### WORK INSTRUCTION
Only these lines of the data below are wanted: the one with "Structure (mmCIF, N/CA/C/O", the one with "ATOM 22 O O", and any lines between them, each repeated exactly.
DATA LISTING START
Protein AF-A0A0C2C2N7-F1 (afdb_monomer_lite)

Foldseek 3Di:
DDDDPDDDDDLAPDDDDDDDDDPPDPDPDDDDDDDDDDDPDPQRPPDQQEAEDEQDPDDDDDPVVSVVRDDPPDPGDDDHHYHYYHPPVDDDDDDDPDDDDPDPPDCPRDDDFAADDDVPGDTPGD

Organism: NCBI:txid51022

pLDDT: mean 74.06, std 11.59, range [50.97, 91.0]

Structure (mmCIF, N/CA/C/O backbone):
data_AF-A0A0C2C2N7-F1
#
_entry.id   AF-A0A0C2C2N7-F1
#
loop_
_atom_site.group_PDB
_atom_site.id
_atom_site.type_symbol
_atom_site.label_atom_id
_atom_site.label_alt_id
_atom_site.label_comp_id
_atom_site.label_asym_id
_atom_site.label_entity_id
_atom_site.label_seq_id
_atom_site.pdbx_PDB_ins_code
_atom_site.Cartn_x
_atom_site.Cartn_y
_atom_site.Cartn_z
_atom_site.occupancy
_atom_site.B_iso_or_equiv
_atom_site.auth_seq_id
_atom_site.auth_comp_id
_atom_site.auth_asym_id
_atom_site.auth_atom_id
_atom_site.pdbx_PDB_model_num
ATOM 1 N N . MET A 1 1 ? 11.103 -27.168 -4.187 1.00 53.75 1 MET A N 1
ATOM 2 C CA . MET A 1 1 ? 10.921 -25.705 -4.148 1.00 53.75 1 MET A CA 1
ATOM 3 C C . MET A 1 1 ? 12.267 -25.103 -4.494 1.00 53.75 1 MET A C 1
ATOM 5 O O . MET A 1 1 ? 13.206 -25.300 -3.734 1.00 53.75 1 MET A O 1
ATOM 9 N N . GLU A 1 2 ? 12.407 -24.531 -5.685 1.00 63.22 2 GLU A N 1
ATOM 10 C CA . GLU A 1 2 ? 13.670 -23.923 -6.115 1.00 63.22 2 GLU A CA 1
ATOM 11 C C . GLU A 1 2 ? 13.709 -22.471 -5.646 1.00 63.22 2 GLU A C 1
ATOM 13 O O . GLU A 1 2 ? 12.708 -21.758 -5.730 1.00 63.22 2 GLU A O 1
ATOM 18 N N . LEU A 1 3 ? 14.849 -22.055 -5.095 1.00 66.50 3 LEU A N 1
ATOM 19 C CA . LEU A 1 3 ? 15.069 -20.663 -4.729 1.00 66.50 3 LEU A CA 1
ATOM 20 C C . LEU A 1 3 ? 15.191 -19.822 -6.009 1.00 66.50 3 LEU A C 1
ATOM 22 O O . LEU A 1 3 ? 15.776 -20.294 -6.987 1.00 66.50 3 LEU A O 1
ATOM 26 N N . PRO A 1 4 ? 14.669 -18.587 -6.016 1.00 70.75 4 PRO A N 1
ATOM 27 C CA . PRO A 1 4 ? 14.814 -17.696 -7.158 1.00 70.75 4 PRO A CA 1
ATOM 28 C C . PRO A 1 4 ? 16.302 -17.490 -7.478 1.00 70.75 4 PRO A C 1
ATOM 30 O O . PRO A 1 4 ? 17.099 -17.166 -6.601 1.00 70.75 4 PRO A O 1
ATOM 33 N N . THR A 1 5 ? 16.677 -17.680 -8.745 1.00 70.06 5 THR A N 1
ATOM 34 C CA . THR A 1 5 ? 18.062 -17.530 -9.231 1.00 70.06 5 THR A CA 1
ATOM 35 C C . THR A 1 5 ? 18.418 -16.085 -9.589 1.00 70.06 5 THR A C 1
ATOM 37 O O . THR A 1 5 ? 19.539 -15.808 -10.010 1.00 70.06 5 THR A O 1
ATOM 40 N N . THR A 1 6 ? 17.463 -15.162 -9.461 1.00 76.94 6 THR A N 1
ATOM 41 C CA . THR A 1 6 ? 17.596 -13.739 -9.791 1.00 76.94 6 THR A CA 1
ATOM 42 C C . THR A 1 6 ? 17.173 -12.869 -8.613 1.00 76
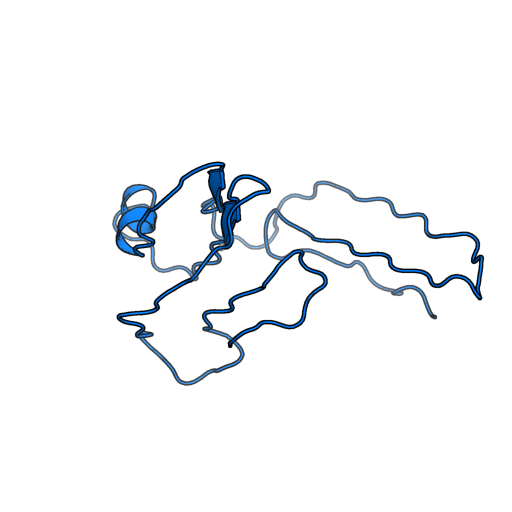.94 6 THR A C 1
ATOM 44 O O . THR A 1 6 ? 16.318 -13.268 -7.823 1.00 76.94 6 THR A O 1
ATOM 47 N N . GLU A 1 7 ? 17.731 -11.658 -8.528 1.00 82.00 7 GLU A N 1
ATOM 48 C CA . GLU A 1 7 ? 17.335 -10.641 -7.544 1.00 82.00 7 GLU A CA 1
ATOM 49 C C . GLU A 1 7 ? 15.821 -10.378 -7.609 1.00 82.00 7 GLU A C 1
ATOM 51 O O . GLU A 1 7 ? 15.272 -10.099 -8.677 1.00 82.00 7 GLU A O 1
ATOM 56 N N . ILE A 1 8 ? 15.151 -10.439 -6.455 1.00 84.81 8 ILE A N 1
ATOM 57 C CA . ILE A 1 8 ? 13.776 -9.961 -6.301 1.00 84.81 8 ILE A CA 1
ATOM 58 C C . ILE A 1 8 ? 13.853 -8.511 -5.833 1.00 84.81 8 ILE A C 1
ATOM 60 O O . ILE A 1 8 ? 14.304 -8.238 -4.722 1.00 84.81 8 ILE A O 1
ATOM 64 N N . ARG A 1 9 ? 13.392 -7.582 -6.673 1.00 81.50 9 ARG A N 1
ATOM 65 C CA . ARG A 1 9 ? 13.390 -6.148 -6.373 1.00 81.50 9 ARG A CA 1
ATOM 66 C C . ARG A 1 9 ? 11.965 -5.616 -6.273 1.00 81.50 9 ARG A C 1
ATOM 68 O O . ARG A 1 9 ? 11.188 -5.728 -7.222 1.00 81.50 9 ARG A O 1
ATOM 75 N N . ALA A 1 10 ? 11.639 -5.006 -5.136 1.00 76.69 10 ALA A N 1
ATOM 76 C CA . ALA A 1 10 ? 10.389 -4.274 -4.970 1.00 76.69 10 ALA A CA 1
ATOM 77 C C . ALA A 1 10 ? 10.382 -3.014 -5.852 1.00 76.69 10 ALA A C 1
ATOM 79 O O . ALA A 1 10 ? 11.403 -2.342 -6.002 1.00 76.69 10 ALA A O 1
ATOM 80 N N . ARG A 1 11 ? 9.224 -2.691 -6.441 1.00 71.69 11 ARG A N 1
ATOM 81 C CA . ARG A 1 11 ? 9.025 -1.422 -7.169 1.00 71.69 11 ARG A CA 1
ATOM 82 C C . ARG A 1 11 ? 8.748 -0.246 -6.225 1.00 71.69 11 ARG A C 1
ATOM 84 O O . ARG A 1 11 ? 8.990 0.895 -6.603 1.00 71.69 11 ARG A O 1
ATOM 91 N N . SER A 1 12 ? 8.245 -0.529 -5.024 1.00 70.50 12 SER A N 1
ATOM 92 C CA . SER A 1 12 ? 7.976 0.435 -3.953 1.00 70.50 12 SER A CA 1
ATOM 93 C C . SER A 1 12 ? 8.959 0.252 -2.789 1.00 70.50 12 SER A C 1
ATOM 95 O O . SER A 1 12 ? 9.789 -0.657 -2.799 1.00 70.50 12 SER A O 1
ATOM 97 N N . GLY A 1 13 ? 8.858 1.105 -1.764 1.00 71.94 13 GLY A N 1
ATOM 98 C CA . GLY A 1 13 ? 9.616 0.965 -0.513 1.00 71.94 13 GLY A CA 1
ATOM 99 C C . GLY A 1 13 ? 9.174 -0.209 0.372 1.00 71.94 13 GLY A C 1
ATOM 100 O O . GLY A 1 13 ? 9.659 -0.337 1.493 1.00 71.94 13 GLY A O 1
ATOM 101 N N . PHE A 1 14 ? 8.254 -1.055 -0.104 1.00 74.12 14 PHE A N 1
ATO
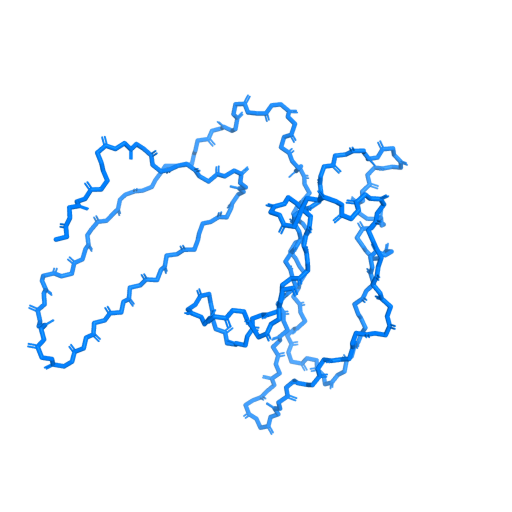M 102 C CA . PHE A 1 14 ? 7.611 -2.094 0.691 1.00 74.12 14 PHE A CA 1
ATOM 103 C C . PHE A 1 14 ? 7.714 -3.454 0.006 1.00 74.12 14 PHE A C 1
ATOM 105 O O . PHE A 1 14 ? 7.525 -3.588 -1.203 1.00 74.12 14 PHE A O 1
ATOM 112 N N . LEU A 1 15 ? 7.972 -4.485 0.805 1.00 77.12 15 LEU A N 1
ATOM 113 C CA . LEU A 1 15 ? 7.939 -5.876 0.381 1.00 77.12 15 LEU A CA 1
ATOM 114 C C . LEU A 1 15 ? 7.325 -6.703 1.511 1.00 77.12 15 LEU A C 1
ATOM 116 O O . LEU A 1 15 ? 7.724 -6.577 2.667 1.00 77.12 15 LEU A O 1
ATOM 120 N N . TRP A 1 16 ? 6.344 -7.534 1.175 1.00 77.06 16 TRP A N 1
ATOM 121 C CA . TRP A 1 16 ? 5.669 -8.410 2.128 1.00 77.06 16 TRP A CA 1
ATOM 122 C C . TRP A 1 16 ? 6.164 -9.840 1.934 1.00 77.06 16 TRP A C 1
ATOM 124 O O . TRP A 1 16 ? 6.145 -10.356 0.819 1.00 77.06 16 TRP A O 1
ATOM 134 N N . ILE A 1 17 ? 6.595 -10.485 3.018 1.00 78.50 17 ILE A N 1
ATOM 135 C CA . ILE A 1 17 ? 7.023 -11.888 3.014 1.00 78.50 17 ILE A CA 1
ATOM 136 C C . ILE A 1 17 ? 6.049 -12.677 3.880 1.00 78.50 17 ILE A C 1
ATOM 138 O O . ILE A 1 17 ? 5.868 -12.357 5.054 1.00 78.50 17 ILE A O 1
ATOM 142 N N . ARG A 1 18 ? 5.453 -13.730 3.314 1.00 77.19 18 ARG A N 1
ATOM 143 C CA . ARG A 1 18 ? 4.673 -14.718 4.061 1.00 77.19 18 ARG A CA 1
ATOM 144 C C . ARG A 1 18 ? 5.340 -16.080 3.953 1.00 77.19 18 ARG A C 1
ATOM 146 O O . ARG A 1 18 ? 5.580 -16.571 2.855 1.00 77.19 18 ARG A O 1
ATOM 153 N N . PHE A 1 19 ? 5.553 -16.706 5.101 1.00 79.44 19 PHE A N 1
ATOM 154 C CA . PHE A 1 19 ? 5.906 -18.113 5.210 1.00 79.44 19 PHE A CA 1
ATOM 155 C C . PHE A 1 19 ? 4.781 -18.847 5.941 1.00 79.44 19 PHE A C 1
ATOM 157 O O . PHE A 1 19 ? 4.263 -18.350 6.940 1.00 79.44 19 PHE A O 1
ATOM 164 N N . HIS A 1 20 ? 4.381 -20.004 5.425 1.00 75.94 20 HIS A N 1
ATOM 165 C CA . HIS A 1 20 ? 3.378 -20.870 6.034 1.00 75.94 20 HIS A CA 1
ATOM 166 C C . HIS A 1 20 ? 3.868 -22.316 5.937 1.00 75.94 20 HIS A C 1
ATOM 168 O O . HIS A 1 20 ? 4.272 -22.750 4.858 1.00 75.94 20 HIS A O 1
ATOM 174 N N . SER A 1 21 ? 3.842 -23.032 7.059 1.00 74.12 21 SER A N 1
ATOM 175 C CA . SER A 1 21 ? 4.156 -24.459 7.169 1.00 74.12 21 SER A CA 1
ATOM 176 C C . SER A 1 21 ? 3.002 -25.178 7.862 1.00 74.12 21 SER A C 1
ATOM 178 O O . SER A 1 21 ? 2.336 -24.580 8.708 1.00 74.12 21 SER A O 1
ATOM 180 N N . ASP A 1 22 ? 2.777 -26.439 7.500 1.00 79.50 22 ASP A N 1
ATOM 181 C CA . ASP A 1 22 ? 1.810 -27.324 8.150 1.00 79.50 22 ASP A CA 1
ATOM 182 C C . ASP A 1 22 ? 2.478 -28.206 9.224 1.00 79.50 22 ASP A C 1
ATOM 184 O O . ASP A 1 22 ? 3.696 -28.171 9.410 1.00 79.50 22 ASP A O 1
ATOM 188 N N . ASP A 1 23 ? 1.669 -28.999 9.933 1.00 74.62 23 ASP A N 1
ATOM 189 C CA . ASP A 1 23 ? 2.116 -29.866 11.034 1.00 74.62 23 ASP A CA 1
ATOM 190 C C . ASP A 1 23 ? 2.769 -31.181 10.557 1.00 74.62 23 ASP A C 1
ATOM 192 O O . ASP A 1 23 ? 3.170 -32.013 11.370 1.00 74.62 23 ASP A O 1
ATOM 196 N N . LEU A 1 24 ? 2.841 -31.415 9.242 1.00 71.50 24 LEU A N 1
DATA LISTING END
### EXERCISE OUTPUT
Structure (mmCIF, N/CA/C/O backbone):
data_AF-A0A0C2C2N7-F1
#
_entry.id   AF-A0A0C2C2N7-F1
#
loop_
_atom_site.group_PDB
_atom_site.id
_atom_site.type_symbol
_atom_site.label_atom_id
_atom_site.label_alt_id
_atom_site.label_comp_id
_atom_site.label_asym_id
_atom_site.label_entity_id
_atom_site.label_seq_id
_atom_site.pdbx_PDB_ins_code
_atom_site.Cartn_x
_atom_site.Cartn_y
_atom_site.Cartn_z
_atom_site.occupancy
_atom_site.B_iso_or_equiv
_atom_site.auth_seq_id
_atom_site.auth_comp_id
_atom_site.auth_asym_id
_atom_site.auth_atom_id
_atom_site.pdbx_PDB_model_num
ATOM 1 N N . MET A 1 1 ? 11.103 -27.168 -4.187 1.00 53.75 1 MET A N 1
ATOM 2 C CA . MET A 1 1 ? 10.921 -25.705 -4.148 1.00 53.75 1 MET A CA 1
ATOM 3 C C . MET A 1 1 ? 12.267 -25.103 -4.494 1.00 53.75 1 MET A C 1
ATOM 5 O O . MET A 1 1 ? 13.206 -25.300 -3.734 1.00 53.75 1 MET A O 1
ATOM 9 N N . GLU A 1 2 ? 12.407 -24.531 -5.685 1.00 63.22 2 GLU A N 1
ATOM 10 C CA . GLU A 1 2 ? 13.670 -23.923 -6.115 1.00 63.22 2 GLU A CA 1
ATOM 11 C C . GLU A 1 2 ? 13.709 -22.471 -5.646 1.00 63.22 2 GLU A C 1
ATOM 13 O O . GLU A 1 2 ? 12.708 -21.758 -5.730 1.00 63.22 2 GLU A O 1
ATOM 18 N N . LEU A 1 3 ? 14.849 -22.055 -5.095 1.00 66.50 3 LEU A N 1
ATOM 19 C CA . LEU A 1 3 ? 15.069 -20.663 -4.729 1.00 66.50 3 LEU A CA 1
ATOM 20 C C . LEU A 1 3 ? 15.191 -19.822 -6.009 1.00 66.50 3 LEU A C 1
ATOM 22 O O . LEU A 1 3 ? 15.776 -20.294 -6.987 1.00 66.50 3 LEU A O 1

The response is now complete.